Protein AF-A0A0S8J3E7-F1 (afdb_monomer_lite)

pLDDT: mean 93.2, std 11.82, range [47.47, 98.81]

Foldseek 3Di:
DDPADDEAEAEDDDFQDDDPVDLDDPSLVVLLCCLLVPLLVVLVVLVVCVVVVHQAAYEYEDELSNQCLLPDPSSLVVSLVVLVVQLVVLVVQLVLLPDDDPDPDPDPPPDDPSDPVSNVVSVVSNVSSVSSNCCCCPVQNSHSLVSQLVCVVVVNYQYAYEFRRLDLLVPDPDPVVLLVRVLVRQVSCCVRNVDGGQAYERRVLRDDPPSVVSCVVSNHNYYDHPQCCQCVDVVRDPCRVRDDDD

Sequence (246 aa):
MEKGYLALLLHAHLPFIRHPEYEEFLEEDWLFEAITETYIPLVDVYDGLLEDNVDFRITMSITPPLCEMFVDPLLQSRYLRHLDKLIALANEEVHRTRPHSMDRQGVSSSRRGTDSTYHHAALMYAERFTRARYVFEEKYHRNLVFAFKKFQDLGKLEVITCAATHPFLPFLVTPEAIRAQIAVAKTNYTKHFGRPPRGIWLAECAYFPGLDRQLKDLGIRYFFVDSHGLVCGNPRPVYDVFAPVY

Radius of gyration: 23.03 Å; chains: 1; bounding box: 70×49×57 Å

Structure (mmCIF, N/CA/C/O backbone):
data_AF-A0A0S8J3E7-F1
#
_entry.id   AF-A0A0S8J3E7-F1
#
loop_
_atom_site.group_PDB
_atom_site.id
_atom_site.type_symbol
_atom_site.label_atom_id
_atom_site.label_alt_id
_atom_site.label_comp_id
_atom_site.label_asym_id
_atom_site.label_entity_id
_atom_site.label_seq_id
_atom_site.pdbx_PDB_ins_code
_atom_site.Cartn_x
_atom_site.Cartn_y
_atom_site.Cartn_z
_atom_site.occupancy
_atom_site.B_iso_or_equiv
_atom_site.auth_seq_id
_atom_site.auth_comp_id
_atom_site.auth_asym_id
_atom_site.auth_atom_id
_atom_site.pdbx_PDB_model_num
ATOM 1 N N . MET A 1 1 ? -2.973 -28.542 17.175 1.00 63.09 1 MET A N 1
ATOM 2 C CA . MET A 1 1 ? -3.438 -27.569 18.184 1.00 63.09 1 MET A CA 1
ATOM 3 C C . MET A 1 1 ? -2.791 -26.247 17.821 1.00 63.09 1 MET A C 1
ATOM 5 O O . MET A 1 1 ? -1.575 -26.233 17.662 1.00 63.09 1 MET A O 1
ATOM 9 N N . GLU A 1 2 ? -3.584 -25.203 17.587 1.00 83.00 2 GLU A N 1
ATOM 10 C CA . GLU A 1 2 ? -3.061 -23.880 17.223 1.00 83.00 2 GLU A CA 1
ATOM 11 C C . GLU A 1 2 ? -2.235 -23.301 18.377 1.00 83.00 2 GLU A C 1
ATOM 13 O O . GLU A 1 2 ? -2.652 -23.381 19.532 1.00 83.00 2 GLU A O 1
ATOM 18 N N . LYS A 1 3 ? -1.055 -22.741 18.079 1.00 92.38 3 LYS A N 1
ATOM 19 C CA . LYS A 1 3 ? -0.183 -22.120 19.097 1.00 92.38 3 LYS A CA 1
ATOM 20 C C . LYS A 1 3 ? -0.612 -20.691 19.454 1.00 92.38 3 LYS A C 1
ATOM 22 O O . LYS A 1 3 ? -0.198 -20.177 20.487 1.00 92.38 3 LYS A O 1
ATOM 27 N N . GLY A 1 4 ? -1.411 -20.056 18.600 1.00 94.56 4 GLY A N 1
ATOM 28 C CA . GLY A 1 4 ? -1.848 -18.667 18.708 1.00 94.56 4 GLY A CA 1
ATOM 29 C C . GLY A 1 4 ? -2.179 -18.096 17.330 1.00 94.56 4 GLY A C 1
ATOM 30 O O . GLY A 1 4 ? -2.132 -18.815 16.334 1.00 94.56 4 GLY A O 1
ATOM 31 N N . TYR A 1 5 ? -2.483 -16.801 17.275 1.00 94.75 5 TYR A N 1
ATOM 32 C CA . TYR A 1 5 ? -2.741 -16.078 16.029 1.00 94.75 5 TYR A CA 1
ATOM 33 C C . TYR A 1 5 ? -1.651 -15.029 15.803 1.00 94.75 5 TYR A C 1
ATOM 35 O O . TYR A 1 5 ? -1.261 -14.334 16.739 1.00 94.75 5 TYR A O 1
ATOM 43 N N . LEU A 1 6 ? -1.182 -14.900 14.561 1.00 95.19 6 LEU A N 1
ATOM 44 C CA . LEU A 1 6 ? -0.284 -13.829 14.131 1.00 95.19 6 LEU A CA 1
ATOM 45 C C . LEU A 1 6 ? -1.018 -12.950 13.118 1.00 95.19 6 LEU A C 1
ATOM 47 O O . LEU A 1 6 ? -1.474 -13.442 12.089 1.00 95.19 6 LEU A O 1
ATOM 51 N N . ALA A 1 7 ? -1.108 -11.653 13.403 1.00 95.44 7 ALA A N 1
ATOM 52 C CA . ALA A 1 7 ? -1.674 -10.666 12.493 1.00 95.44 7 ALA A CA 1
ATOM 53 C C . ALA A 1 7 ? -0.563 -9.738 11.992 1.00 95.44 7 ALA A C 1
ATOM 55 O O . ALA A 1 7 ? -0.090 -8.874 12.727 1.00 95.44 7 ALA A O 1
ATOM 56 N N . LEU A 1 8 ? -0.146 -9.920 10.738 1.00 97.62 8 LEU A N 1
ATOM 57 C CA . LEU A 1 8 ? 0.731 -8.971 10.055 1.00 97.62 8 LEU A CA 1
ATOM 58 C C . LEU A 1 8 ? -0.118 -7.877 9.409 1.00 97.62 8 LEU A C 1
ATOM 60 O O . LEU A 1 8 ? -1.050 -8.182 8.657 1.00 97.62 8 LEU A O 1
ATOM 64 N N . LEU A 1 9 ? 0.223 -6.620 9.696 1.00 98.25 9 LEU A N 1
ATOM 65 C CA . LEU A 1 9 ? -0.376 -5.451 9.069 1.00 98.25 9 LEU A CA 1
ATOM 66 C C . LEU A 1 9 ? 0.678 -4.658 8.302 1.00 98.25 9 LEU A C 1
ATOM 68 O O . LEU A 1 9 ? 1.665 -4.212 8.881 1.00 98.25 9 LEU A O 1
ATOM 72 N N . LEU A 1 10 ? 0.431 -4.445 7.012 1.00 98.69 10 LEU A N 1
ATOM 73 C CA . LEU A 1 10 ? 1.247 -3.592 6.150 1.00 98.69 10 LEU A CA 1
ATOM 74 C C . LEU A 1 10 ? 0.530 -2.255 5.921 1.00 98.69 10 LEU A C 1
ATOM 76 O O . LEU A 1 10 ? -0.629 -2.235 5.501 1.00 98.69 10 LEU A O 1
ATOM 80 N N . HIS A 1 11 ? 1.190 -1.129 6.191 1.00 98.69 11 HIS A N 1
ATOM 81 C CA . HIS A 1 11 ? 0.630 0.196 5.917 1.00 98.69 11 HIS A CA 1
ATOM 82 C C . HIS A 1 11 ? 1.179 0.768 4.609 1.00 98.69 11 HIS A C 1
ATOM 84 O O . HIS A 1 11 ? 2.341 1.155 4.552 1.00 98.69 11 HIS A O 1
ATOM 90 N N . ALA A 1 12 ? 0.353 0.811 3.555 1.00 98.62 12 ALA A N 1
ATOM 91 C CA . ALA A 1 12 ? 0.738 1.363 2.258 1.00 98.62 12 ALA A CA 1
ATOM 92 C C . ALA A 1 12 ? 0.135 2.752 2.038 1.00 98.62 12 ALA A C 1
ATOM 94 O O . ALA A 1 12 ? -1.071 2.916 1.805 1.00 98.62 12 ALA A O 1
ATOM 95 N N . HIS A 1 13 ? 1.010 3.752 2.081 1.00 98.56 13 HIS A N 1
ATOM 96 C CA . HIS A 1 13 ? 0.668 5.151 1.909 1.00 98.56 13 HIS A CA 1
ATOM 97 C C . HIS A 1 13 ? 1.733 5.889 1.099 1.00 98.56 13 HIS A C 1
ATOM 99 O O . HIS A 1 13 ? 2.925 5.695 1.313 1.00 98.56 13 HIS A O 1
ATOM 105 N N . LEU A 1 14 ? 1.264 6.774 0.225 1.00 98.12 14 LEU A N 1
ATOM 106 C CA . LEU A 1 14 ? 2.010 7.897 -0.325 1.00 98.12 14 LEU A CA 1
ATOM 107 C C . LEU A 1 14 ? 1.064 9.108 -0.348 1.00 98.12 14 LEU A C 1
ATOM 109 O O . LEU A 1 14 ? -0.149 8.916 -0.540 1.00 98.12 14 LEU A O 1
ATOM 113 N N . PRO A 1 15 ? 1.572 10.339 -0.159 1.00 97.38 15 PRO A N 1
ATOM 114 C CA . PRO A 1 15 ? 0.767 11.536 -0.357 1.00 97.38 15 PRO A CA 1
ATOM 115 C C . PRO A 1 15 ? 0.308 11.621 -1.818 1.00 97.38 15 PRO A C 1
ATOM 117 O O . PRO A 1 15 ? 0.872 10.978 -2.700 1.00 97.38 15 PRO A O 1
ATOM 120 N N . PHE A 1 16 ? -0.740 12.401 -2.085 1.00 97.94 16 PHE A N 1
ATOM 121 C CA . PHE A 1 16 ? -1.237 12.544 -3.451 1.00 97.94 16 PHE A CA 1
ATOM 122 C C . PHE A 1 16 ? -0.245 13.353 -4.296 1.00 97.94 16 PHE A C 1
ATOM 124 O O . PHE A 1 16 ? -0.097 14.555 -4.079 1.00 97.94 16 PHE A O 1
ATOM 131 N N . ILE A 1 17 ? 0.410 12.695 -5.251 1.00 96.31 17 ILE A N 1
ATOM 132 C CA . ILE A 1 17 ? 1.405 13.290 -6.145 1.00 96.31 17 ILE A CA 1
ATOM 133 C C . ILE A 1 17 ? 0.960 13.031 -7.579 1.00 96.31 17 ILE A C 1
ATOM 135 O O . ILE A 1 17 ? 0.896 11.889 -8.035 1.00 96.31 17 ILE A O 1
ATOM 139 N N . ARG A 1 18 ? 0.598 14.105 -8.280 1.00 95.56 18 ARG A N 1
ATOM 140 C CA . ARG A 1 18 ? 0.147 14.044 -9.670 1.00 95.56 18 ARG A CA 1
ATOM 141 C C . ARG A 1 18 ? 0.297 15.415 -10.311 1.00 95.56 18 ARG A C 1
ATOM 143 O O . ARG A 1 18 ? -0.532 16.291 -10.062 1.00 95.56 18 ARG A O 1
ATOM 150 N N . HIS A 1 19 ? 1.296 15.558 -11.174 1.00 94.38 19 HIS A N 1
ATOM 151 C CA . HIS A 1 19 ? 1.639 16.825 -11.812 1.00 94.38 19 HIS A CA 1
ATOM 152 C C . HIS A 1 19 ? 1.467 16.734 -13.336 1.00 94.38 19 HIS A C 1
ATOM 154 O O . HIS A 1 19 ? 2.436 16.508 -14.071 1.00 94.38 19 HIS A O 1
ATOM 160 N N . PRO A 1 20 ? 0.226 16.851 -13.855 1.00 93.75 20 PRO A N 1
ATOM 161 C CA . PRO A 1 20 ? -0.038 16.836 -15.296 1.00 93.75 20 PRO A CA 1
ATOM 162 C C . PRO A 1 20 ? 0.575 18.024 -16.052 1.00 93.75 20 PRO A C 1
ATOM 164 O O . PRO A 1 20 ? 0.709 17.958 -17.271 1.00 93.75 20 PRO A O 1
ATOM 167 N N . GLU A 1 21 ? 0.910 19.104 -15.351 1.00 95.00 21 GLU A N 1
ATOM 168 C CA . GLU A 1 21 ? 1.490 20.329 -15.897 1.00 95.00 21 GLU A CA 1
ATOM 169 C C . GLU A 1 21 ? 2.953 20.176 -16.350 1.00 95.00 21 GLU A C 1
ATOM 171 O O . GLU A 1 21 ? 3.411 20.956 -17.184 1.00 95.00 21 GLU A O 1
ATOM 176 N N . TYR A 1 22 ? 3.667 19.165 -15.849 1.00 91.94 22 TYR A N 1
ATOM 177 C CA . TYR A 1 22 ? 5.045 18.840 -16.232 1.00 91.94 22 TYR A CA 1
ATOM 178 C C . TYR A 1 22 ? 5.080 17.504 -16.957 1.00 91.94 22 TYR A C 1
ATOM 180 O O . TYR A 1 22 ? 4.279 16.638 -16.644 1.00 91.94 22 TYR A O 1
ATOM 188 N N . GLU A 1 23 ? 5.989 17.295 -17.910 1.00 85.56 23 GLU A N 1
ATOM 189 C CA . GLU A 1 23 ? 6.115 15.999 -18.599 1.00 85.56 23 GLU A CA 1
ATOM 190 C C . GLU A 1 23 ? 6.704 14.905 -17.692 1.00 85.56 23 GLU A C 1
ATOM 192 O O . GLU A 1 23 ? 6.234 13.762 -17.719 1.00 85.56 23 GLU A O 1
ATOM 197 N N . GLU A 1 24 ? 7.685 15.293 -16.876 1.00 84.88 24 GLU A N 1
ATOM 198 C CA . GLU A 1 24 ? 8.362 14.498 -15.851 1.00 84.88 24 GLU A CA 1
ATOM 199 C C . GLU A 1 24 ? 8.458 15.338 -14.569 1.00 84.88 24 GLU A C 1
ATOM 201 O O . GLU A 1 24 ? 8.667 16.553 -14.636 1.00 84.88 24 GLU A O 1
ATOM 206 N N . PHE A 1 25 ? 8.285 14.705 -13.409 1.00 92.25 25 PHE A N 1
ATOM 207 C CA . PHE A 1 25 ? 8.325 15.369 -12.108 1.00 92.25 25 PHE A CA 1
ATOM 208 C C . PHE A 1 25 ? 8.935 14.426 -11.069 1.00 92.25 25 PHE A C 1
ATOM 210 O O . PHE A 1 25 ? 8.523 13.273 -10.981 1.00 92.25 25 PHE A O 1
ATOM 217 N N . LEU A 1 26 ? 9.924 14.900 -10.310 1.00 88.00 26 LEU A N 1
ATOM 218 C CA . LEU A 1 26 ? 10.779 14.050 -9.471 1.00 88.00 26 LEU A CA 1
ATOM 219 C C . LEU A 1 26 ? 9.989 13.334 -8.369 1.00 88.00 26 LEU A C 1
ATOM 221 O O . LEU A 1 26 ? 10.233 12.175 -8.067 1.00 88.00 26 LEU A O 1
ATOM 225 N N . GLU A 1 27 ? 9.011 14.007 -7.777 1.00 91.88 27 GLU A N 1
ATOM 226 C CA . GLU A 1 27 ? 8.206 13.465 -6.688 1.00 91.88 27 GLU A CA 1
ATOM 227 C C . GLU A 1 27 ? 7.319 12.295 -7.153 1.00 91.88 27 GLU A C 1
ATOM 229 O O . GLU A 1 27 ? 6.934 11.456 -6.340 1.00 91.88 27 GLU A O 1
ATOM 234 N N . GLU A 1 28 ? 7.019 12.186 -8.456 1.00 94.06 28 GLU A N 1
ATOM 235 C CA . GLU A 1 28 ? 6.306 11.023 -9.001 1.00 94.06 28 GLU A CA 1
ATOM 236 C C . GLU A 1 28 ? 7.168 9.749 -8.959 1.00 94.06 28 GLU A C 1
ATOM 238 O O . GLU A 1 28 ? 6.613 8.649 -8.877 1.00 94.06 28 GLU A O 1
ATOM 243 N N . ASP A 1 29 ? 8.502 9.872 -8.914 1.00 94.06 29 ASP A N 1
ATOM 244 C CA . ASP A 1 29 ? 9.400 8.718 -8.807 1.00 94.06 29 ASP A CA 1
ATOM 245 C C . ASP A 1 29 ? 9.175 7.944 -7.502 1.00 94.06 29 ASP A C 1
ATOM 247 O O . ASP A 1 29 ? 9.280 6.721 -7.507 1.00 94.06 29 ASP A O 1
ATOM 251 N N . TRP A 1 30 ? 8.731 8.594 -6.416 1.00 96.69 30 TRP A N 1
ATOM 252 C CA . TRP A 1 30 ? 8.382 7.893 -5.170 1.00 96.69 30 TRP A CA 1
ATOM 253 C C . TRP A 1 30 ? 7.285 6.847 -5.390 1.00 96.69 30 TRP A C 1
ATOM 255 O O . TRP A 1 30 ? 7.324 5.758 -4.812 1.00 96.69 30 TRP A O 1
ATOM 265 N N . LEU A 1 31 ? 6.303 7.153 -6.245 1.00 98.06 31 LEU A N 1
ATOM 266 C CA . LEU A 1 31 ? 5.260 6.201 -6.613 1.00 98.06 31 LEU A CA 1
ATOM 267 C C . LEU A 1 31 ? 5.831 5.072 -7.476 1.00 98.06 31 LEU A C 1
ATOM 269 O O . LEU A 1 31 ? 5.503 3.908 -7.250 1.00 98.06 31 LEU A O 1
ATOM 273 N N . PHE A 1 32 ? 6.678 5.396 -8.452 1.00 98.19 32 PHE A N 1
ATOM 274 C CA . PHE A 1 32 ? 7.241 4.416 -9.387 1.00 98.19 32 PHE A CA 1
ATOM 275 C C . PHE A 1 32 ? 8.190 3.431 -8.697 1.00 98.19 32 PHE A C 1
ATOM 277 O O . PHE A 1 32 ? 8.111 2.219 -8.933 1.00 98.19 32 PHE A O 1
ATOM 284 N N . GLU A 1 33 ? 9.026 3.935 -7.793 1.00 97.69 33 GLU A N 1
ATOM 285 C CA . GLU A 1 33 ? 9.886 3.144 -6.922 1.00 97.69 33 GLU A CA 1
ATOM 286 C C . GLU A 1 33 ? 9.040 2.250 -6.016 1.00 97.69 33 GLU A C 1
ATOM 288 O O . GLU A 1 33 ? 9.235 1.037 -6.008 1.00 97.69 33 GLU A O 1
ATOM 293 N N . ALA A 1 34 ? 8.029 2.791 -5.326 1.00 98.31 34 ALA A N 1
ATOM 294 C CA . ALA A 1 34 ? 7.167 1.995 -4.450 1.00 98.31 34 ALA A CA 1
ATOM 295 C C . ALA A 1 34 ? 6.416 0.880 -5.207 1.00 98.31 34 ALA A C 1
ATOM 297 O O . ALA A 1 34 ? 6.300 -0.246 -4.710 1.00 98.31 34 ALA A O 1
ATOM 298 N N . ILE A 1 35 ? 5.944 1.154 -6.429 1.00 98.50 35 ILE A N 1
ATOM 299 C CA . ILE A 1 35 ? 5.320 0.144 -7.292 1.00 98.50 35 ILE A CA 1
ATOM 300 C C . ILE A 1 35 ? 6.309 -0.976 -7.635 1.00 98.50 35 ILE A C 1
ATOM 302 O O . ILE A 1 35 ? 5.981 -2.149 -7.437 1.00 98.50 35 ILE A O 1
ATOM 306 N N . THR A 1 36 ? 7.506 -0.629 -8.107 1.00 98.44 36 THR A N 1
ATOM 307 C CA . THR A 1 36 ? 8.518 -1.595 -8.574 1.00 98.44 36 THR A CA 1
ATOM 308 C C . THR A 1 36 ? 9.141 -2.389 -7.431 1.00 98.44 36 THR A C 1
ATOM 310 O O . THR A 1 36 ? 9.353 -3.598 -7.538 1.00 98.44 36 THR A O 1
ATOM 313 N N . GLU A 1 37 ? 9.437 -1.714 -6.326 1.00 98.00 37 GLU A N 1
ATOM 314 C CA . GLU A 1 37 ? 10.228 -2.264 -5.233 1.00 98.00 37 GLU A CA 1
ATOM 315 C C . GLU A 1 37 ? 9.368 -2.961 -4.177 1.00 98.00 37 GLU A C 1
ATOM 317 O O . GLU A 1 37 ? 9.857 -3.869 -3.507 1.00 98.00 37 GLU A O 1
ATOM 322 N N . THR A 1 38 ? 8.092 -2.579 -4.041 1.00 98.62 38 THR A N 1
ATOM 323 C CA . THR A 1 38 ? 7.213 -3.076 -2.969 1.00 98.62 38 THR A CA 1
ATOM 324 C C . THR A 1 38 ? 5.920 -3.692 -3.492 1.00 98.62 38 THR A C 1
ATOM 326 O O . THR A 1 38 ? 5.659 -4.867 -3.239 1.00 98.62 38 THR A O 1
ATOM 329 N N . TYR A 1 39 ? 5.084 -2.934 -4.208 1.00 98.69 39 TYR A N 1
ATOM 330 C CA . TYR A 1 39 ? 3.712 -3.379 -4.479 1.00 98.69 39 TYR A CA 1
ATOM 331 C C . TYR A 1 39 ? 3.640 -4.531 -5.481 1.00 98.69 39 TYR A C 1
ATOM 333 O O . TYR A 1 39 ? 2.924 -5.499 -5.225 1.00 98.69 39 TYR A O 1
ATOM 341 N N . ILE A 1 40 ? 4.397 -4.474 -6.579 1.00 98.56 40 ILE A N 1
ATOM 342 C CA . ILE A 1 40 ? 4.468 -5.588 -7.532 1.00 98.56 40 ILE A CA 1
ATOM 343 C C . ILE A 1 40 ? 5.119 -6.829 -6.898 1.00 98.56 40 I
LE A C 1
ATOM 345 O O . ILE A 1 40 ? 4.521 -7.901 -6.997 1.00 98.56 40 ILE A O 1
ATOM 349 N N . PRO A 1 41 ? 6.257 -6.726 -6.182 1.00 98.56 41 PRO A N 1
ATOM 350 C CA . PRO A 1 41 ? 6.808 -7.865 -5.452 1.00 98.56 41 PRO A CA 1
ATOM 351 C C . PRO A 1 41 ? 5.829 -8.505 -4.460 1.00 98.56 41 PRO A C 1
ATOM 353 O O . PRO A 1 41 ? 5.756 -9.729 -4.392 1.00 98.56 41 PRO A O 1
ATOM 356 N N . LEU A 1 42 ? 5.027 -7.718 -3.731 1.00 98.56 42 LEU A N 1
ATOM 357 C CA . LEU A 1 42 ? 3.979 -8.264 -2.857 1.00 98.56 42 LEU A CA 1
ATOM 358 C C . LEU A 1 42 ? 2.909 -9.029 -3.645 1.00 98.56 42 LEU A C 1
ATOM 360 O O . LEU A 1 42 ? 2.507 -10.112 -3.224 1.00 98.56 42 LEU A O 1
+ + + +
> _What to produce_: From the listing above, return the lines starting at the one with "ATOM 302 O O" and ending at the one with "ATOM 329 N N", both kept, exactly as they appear and nothing more.

> _Reply to the task_:
ATOM 302 O O . ILE A 1 35 ? 5.981 -2.149 -7.437 1.00 98.50 35 ILE A O 1
ATOM 306 N N . THR A 1 36 ? 7.506 -0.629 -8.107 1.00 98.44 36 THR A N 1
ATOM 307 C CA . THR A 1 36 ? 8.518 -1.595 -8.574 1.00 98.44 36 THR A CA 1
ATOM 308 C C . THR A 1 36 ? 9.141 -2.389 -7.431 1.00 98.44 36 THR A C 1
ATOM 310 O O . THR A 1 36 ? 9.353 -3.598 -7.538 1.00 98.44 36 THR A O 1
ATOM 313 N N . GLU A 1 37 ? 9.437 -1.714 -6.326 1.00 98.00 37 GLU A N 1
ATOM 314 C CA . GLU A 1 37 ? 10.228 -2.264 -5.233 1.00 98.00 37 GLU A CA 1
ATOM 315 C C . GLU A 1 37 ? 9.368 -2.961 -4.177 1.00 98.00 37 GLU A C 1
ATOM 317 O O . GLU A 1 37 ? 9.857 -3.869 -3.507 1.00 98.00 37 GLU A O 1
ATOM 322 N N . THR A 1 38 ? 8.092 -2.579 -4.041 1.00 98.62 38 THR A N 1
ATOM 323 C CA . THR A 1 38 ? 7.213 -3.076 -2.969 1.00 98.62 38 THR A CA 1
ATOM 324 C C . THR A 1 38 ? 5.920 -3.692 -3.492 1.00 98.62 38 THR A C 1
ATOM 326 O O . THR A 1 38 ? 5.659 -4.867 -3.239 1.00 98.62 38 THR A O 1
ATOM 329 N N . TYR A 1 39 ? 5.084 -2.934 -4.208 1.00 98.69 39 TYR A N 1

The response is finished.